**Problem details**
When you find the line with "ATOM 10 C CA" among the records below, reproduce it and each line after it exactly, ending with the line with "ATOM 68 C CA".

**Provided data**
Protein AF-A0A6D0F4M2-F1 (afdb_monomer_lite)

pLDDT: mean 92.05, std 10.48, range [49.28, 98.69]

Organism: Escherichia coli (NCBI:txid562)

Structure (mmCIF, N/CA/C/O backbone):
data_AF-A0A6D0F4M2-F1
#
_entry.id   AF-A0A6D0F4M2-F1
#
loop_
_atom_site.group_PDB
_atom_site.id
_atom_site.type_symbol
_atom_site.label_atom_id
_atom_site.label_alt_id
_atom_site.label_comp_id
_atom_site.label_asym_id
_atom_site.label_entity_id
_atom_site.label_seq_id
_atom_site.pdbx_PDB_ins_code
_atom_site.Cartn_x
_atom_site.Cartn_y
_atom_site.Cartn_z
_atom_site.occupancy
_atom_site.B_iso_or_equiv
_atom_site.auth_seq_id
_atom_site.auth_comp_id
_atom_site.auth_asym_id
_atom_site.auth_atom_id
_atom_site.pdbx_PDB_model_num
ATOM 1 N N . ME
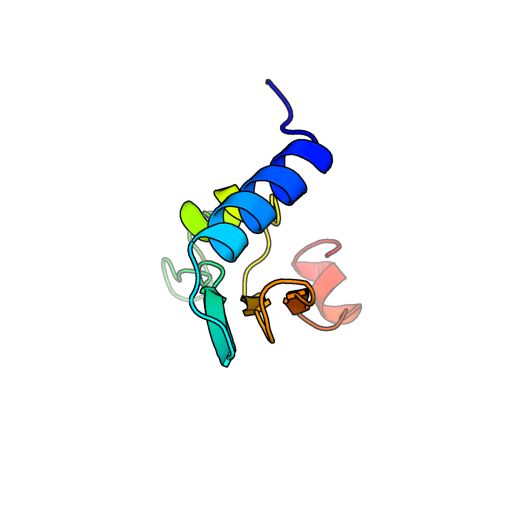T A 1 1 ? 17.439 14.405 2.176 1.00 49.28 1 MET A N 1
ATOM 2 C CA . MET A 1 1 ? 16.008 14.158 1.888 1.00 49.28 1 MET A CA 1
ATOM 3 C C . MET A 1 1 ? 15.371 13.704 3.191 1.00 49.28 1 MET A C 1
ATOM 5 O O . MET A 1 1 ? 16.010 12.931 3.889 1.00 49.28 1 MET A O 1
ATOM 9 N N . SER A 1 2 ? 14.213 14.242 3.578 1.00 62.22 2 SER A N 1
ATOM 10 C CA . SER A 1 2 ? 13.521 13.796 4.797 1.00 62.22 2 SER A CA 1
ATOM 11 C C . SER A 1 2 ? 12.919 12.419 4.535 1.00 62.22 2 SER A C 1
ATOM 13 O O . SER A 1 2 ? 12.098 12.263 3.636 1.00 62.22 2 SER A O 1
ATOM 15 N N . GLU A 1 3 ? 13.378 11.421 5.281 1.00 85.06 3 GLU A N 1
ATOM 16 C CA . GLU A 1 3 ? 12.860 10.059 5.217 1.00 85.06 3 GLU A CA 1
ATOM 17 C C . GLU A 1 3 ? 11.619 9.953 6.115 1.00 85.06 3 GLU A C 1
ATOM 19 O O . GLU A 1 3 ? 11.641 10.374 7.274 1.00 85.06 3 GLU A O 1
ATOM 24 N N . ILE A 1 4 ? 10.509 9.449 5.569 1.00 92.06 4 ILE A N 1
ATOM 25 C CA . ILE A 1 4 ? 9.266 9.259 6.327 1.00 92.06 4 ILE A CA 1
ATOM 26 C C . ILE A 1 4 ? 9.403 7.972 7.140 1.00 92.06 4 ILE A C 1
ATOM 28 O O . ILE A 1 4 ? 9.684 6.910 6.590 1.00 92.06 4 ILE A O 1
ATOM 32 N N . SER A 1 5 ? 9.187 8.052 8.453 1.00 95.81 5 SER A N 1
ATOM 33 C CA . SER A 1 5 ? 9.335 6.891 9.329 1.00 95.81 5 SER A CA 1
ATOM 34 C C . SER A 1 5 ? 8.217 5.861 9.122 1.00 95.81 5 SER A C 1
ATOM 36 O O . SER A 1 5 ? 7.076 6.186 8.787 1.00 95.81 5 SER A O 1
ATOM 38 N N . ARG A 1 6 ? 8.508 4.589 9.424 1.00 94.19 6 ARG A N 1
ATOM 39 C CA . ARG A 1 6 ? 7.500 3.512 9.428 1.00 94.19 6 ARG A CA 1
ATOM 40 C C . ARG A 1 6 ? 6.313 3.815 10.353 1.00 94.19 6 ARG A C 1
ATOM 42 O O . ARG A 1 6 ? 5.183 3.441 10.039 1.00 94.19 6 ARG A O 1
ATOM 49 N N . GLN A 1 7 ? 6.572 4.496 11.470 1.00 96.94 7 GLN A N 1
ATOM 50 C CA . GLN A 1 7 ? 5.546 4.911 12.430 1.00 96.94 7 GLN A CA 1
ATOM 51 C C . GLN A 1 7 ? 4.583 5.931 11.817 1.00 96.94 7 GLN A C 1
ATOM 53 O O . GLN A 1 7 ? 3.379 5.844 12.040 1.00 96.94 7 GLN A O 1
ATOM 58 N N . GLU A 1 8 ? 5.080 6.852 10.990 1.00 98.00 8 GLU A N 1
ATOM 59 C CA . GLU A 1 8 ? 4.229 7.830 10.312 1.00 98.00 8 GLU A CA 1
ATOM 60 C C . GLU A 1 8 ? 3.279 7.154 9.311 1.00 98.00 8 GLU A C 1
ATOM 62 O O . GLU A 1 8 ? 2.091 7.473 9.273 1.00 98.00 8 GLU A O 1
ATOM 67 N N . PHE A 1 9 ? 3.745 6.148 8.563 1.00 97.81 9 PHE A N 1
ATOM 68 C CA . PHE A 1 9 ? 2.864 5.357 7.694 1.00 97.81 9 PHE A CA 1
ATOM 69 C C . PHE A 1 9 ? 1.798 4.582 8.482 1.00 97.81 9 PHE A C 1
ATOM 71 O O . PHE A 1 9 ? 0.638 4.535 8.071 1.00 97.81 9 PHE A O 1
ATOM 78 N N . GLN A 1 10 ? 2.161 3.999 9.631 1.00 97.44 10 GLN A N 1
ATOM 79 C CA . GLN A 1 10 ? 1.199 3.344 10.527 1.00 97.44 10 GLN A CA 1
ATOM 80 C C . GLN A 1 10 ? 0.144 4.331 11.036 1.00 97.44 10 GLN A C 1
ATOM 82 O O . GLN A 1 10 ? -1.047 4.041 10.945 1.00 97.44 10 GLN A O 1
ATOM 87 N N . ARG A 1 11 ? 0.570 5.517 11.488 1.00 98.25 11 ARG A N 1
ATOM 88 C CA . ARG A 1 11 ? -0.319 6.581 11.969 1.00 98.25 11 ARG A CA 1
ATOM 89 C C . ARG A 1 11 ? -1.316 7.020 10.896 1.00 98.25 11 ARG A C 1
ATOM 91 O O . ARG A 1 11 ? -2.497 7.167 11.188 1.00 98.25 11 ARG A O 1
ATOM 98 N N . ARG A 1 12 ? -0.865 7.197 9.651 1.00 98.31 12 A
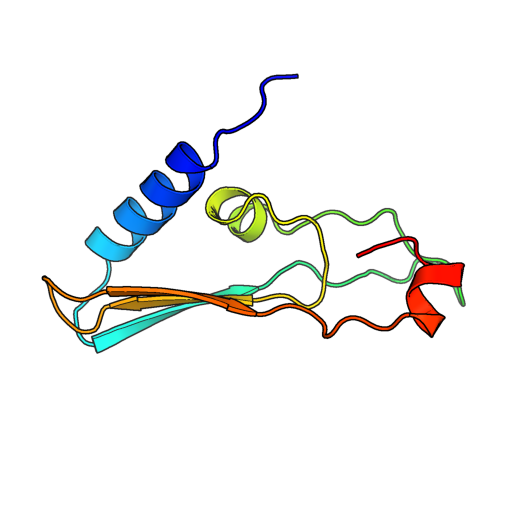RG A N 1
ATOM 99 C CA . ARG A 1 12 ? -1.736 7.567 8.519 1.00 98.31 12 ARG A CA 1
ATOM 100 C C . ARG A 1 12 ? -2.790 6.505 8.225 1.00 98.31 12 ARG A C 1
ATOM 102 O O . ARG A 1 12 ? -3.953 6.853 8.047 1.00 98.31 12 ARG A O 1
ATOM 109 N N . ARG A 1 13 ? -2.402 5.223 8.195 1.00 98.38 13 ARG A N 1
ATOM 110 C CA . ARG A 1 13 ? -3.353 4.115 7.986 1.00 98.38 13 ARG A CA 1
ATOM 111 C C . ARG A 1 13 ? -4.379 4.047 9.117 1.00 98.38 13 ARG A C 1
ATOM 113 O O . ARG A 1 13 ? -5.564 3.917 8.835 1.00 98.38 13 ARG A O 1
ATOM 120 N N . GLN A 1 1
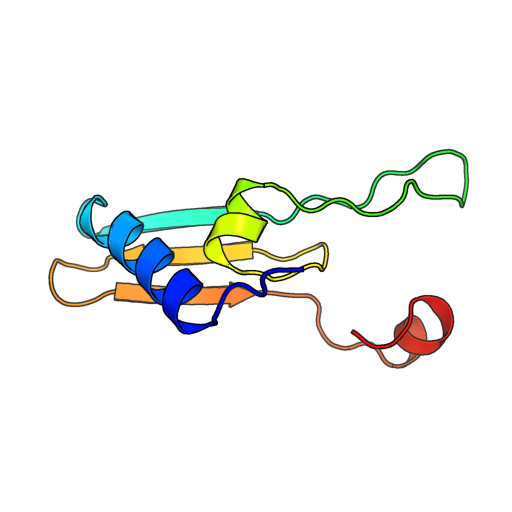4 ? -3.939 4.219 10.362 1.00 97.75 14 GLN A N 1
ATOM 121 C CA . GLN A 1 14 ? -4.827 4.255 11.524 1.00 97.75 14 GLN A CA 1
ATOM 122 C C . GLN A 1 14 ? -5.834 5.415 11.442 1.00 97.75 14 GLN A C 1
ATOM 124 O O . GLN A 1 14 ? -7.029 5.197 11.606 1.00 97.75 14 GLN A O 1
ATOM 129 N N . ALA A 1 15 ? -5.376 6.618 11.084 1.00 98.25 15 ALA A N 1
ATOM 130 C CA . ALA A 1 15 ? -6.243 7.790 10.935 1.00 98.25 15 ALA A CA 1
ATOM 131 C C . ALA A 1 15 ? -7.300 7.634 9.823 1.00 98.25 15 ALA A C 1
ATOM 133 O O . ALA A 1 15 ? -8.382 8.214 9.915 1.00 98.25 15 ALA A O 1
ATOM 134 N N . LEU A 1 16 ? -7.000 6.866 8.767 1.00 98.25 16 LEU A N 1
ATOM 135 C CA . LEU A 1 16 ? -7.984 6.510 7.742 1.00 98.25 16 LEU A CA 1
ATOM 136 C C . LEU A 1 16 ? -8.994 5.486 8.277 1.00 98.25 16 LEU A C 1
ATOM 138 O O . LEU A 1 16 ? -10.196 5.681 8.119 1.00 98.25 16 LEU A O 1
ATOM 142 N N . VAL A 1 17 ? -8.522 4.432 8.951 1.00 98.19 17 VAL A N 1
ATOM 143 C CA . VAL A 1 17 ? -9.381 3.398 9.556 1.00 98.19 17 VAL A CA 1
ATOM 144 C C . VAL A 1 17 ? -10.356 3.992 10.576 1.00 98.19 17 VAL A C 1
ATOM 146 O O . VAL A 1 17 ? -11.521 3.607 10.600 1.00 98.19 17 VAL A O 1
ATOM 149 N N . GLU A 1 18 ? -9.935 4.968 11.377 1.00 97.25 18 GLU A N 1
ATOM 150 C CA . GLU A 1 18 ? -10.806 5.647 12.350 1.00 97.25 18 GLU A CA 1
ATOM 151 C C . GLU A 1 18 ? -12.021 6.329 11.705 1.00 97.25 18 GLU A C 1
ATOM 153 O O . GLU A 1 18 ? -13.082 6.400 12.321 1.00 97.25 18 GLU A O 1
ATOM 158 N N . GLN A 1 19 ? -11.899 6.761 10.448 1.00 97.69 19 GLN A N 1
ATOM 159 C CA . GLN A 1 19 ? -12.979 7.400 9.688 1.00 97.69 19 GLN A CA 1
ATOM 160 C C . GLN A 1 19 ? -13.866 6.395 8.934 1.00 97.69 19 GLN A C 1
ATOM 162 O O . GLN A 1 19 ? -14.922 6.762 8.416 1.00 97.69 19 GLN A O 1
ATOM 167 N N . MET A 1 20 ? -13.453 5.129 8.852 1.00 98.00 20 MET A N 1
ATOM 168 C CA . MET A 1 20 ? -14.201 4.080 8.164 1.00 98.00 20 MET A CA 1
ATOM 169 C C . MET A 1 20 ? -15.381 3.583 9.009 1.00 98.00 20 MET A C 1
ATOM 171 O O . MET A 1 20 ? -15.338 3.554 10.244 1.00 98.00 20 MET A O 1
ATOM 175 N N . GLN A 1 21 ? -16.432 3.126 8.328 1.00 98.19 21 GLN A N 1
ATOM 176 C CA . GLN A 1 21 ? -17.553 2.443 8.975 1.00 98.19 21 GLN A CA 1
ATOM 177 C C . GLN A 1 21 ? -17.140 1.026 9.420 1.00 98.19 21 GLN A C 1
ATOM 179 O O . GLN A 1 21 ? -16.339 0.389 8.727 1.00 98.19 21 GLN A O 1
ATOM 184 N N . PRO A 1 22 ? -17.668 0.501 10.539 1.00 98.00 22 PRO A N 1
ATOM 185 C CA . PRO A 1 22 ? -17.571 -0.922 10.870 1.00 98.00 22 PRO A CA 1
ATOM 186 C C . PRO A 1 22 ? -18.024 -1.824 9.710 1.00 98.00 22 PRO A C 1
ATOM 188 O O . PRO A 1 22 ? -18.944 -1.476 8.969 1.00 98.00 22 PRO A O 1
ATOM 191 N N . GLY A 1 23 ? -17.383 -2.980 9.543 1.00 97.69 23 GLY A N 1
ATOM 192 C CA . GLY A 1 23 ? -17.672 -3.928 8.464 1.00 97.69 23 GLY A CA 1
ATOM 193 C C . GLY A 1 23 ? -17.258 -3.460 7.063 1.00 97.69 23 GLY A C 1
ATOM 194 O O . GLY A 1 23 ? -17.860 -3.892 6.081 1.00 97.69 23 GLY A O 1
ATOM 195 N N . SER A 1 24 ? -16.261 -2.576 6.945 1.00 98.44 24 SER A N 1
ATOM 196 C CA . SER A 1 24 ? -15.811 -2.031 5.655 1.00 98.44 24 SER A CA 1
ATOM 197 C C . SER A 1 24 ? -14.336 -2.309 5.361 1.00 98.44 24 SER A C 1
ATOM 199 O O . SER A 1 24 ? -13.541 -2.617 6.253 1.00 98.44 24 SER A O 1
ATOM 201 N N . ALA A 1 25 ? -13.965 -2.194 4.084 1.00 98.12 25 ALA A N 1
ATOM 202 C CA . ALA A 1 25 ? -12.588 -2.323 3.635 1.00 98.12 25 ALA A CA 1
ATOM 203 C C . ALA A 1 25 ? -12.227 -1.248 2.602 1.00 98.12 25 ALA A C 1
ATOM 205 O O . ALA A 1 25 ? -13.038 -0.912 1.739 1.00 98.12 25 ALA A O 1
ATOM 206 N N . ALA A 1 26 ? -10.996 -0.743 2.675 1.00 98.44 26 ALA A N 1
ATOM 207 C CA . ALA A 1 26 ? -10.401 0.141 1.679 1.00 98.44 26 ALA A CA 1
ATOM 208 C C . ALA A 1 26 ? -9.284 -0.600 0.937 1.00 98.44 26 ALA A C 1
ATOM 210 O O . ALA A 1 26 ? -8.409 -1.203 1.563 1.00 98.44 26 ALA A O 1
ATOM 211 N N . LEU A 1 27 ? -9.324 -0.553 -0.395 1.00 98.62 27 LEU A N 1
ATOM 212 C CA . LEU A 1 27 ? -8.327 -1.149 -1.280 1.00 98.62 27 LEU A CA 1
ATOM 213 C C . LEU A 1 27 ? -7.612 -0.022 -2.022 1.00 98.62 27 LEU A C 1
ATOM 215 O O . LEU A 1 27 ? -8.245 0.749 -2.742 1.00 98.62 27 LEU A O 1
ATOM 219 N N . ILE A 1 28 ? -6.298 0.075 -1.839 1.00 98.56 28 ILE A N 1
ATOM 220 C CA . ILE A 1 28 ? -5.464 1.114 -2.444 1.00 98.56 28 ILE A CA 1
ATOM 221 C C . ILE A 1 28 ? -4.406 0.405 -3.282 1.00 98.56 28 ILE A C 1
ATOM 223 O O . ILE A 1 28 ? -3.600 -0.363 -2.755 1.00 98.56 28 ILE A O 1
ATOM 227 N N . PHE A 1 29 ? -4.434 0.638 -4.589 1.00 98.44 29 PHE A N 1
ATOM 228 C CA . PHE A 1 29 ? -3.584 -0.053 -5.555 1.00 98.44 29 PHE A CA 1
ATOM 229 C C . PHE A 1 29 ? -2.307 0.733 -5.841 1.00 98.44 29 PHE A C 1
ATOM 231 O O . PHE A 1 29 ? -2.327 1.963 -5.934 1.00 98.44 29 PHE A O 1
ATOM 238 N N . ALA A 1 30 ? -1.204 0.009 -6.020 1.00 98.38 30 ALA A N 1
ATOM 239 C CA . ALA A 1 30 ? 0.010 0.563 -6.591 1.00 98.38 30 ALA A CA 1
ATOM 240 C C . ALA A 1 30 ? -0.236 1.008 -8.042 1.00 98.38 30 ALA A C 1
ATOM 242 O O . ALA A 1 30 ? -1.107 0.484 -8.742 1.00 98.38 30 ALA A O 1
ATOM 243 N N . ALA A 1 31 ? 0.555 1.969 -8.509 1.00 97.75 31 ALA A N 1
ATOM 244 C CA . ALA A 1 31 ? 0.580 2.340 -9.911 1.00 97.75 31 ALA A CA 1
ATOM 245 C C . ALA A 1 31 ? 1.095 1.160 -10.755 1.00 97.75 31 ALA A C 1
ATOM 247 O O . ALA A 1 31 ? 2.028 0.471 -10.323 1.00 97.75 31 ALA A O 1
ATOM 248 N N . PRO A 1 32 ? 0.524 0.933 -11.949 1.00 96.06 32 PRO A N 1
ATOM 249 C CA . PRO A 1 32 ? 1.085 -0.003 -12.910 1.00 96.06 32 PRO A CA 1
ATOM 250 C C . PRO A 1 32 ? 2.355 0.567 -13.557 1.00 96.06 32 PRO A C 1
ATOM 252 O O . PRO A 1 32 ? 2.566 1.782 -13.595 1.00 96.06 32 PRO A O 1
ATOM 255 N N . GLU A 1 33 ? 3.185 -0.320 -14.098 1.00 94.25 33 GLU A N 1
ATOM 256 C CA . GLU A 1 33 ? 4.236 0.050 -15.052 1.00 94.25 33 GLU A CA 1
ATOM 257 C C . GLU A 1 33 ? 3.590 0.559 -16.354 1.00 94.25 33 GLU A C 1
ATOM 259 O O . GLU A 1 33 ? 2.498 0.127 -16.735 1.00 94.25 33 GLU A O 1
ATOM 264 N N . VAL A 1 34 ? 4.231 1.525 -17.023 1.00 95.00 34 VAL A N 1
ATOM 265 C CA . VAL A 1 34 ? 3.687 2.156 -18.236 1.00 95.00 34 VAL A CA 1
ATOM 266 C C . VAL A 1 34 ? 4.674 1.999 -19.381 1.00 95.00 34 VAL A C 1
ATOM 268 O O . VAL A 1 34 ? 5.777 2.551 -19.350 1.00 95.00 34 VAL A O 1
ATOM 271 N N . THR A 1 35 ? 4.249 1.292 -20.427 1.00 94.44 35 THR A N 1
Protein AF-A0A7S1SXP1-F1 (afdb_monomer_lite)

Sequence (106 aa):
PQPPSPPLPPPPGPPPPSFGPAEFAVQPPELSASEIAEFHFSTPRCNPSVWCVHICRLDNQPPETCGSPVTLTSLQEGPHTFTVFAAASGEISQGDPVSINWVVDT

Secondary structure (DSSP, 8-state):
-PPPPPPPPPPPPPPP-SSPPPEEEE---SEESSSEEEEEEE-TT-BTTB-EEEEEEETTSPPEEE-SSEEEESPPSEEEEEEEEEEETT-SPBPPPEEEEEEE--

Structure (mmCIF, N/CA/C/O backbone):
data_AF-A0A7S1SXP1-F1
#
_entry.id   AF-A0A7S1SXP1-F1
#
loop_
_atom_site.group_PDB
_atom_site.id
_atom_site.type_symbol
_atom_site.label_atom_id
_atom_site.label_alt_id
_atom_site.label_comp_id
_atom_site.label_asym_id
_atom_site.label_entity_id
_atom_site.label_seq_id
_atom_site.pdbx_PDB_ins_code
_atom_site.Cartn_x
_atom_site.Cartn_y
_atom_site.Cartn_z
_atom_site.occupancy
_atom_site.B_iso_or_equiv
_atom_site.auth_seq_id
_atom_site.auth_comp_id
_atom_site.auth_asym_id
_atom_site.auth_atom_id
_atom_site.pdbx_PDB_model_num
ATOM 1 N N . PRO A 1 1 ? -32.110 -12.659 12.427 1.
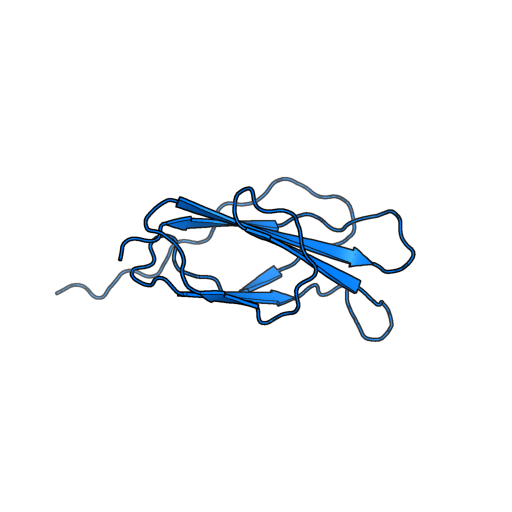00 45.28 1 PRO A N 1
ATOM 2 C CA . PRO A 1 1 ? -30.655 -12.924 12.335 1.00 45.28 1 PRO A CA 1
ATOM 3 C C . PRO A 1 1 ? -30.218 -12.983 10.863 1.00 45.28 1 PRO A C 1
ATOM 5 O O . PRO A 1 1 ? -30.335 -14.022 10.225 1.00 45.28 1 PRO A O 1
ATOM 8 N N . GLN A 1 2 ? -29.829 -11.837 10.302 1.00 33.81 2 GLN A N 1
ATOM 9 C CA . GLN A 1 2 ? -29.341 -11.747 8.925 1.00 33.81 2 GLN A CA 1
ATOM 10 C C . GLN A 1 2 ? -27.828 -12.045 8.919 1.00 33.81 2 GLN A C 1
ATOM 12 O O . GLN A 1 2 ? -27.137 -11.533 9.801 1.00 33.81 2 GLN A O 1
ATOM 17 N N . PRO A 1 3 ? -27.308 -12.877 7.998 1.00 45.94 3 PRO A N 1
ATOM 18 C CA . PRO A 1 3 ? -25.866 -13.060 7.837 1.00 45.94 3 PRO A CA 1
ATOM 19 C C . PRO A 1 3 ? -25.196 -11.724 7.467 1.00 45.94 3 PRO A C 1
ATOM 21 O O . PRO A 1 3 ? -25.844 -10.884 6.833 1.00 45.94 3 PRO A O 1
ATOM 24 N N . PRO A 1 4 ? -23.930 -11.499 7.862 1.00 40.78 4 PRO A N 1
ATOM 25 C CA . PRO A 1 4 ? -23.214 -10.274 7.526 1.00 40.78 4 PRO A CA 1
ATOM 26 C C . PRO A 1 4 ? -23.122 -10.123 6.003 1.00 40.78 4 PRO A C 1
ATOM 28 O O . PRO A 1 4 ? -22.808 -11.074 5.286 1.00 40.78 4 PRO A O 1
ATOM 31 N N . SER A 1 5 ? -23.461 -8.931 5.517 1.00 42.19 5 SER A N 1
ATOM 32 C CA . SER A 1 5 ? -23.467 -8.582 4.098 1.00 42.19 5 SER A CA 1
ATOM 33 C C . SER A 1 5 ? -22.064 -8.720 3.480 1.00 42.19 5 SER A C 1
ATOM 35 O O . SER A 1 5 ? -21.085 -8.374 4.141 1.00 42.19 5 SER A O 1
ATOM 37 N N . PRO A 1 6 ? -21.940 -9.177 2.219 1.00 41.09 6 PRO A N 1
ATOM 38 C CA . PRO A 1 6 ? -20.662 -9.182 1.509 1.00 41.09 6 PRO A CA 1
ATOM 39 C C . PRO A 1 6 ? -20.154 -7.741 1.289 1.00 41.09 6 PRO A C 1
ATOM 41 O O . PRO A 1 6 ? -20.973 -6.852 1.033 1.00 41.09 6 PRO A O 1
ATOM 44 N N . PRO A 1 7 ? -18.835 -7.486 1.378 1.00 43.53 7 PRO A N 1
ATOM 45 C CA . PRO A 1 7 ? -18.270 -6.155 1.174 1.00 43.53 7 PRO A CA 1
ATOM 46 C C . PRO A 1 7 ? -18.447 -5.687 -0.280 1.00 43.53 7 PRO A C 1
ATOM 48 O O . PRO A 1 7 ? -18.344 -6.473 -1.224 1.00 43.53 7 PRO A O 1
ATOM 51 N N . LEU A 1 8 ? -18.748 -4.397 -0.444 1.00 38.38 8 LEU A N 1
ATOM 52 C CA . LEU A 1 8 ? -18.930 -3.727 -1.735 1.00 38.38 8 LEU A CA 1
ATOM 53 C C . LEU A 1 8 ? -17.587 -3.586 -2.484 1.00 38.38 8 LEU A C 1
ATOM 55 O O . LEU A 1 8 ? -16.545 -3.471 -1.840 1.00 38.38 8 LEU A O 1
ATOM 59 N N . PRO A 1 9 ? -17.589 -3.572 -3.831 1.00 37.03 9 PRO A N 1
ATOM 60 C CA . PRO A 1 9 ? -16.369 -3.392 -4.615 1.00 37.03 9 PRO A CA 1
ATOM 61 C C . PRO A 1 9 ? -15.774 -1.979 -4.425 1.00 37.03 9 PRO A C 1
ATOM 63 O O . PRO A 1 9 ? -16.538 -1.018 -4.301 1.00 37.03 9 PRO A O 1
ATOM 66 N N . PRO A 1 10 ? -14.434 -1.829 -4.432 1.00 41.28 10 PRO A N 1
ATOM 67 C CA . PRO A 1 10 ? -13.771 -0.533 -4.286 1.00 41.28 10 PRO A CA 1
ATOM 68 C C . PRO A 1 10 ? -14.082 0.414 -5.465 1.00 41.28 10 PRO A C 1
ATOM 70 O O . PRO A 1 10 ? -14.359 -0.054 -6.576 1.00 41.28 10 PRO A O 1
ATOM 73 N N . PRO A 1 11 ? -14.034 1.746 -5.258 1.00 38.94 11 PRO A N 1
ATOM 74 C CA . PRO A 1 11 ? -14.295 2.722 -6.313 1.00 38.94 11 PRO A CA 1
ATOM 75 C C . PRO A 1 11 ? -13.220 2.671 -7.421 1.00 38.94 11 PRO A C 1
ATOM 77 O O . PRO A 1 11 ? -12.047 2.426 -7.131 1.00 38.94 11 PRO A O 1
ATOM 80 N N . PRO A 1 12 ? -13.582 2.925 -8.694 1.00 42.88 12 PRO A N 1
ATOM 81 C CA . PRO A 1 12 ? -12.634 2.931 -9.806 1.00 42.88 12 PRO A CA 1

**Task solution**
ATOM 10 C CA . SER A 1 2 ? 13.521 13.796 4.797 1.00 62.22 2 SER A CA 1
ATOM 11 C C . SER A 1 2 ? 12.919 12.419 4.535 1.00 62.22 2 SER A C 1
ATOM 13 O O . SER A 1 2 ? 12.098 12.263 3.636 1.00 62.22 2 SER A O 1
ATOM 15 N N . GLU A 1 3 ? 13.378 11.421 5.281 1.00 85.06 3 GLU A N 1
ATOM 16 C CA . GLU A 1 3 ? 12.860 10.059 5.217 1.00 85.06 3 GLU A CA 1
ATOM 17 C C . GLU A 1 3 ? 11.619 9.953 6.115 1.00 85.06 3 GLU A C 1
ATOM 19 O O . GLU A 1 3 ? 11.641 10.374 7.274 1.00 85.06 3 GLU A O 1
ATOM 24 N N . ILE A 1 4 ? 10.509 9.449 5.569 1.00 92.06 4 ILE A N 1
ATOM 25 C CA . ILE A 1 4 ? 9.266 9.259 6.327 1.00 92.06 4 ILE A CA 1
ATOM 26 C C . ILE A 1 4 ? 9.403 7.972 7.140 1.00 92.06 4 ILE A C 1
ATOM 28 O O . ILE A 1 4 ? 9.684 6.910 6.590 1.00 92.06 4 ILE A O 1
ATOM 32 N N . SER A 1 5 ? 9.187 8.052 8.453 1.00 95.81 5 SER A N 1
ATOM 33 C CA . SER A 1 5 ? 9.335 6.891 9.329 1.00 95.81 5 SER A CA 1
ATOM 34 C C . SER A 1 5 ? 8.217 5.861 9.122 1.00 95.81 5 SER A C 1
ATOM 36 O O . SER A 1 5 ? 7.076 6.186 8.787 1.00 95.81 5 SER A O 1
ATOM 38 N N . ARG A 1 6 ? 8.508 4.589 9.424 1.00 94.19 6 ARG A N 1
ATOM 39 C CA . ARG A 1 6 ? 7.500 3.512 9.428 1.00 94.19 6 ARG A CA 1
ATOM 40 C C . ARG A 1 6 ? 6.313 3.815 10.353 1.00 94.19 6 ARG A C 1
ATOM 42 O O . ARG A 1 6 ? 5.183 3.441 10.039 1.00 94.19 6 ARG A O 1
ATOM 49 N N . GLN A 1 7 ? 6.572 4.496 11.470 1.00 96.94 7 GLN A N 1
ATOM 50 C CA . GLN A 1 7 ? 5.546 4.911 12.430 1.00 96.94 7 GLN A CA 1
ATOM 51 C C . GLN A 1 7 ? 4.583 5.931 11.817 1.00 96.94 7 GLN A C 1
ATOM 53 O O . GLN A 1 7 ? 3.379 5.844 12.040 1.00 96.94 7 GLN A O 1
ATOM 58 N N . GLU A 1 8 ? 5.080 6.852 10.990 1.00 98.00 8 GLU A N 1
ATOM 59 C CA . GLU A 1 8 ? 4.229 7.830 10.312 1.00 98.00 8 GLU A CA 1
ATOM 60 C C . GLU A 1 8 ? 3.279 7.154 9.311 1.00 98.00 8 GLU A C 1
ATOM 62 O O . GLU A 1 8 ? 2.091 7.473 9.273 1.00 98.00 8 GLU A O 1
ATOM 67 N N . PHE A 1 9 ? 3.745 6.148 8.563 1.00 97.81 9 PHE A N 1
ATOM 68 C CA . PHE A 1 9 ? 2.864 5.357 7.694 1.00 97.81 9 PHE A CA 1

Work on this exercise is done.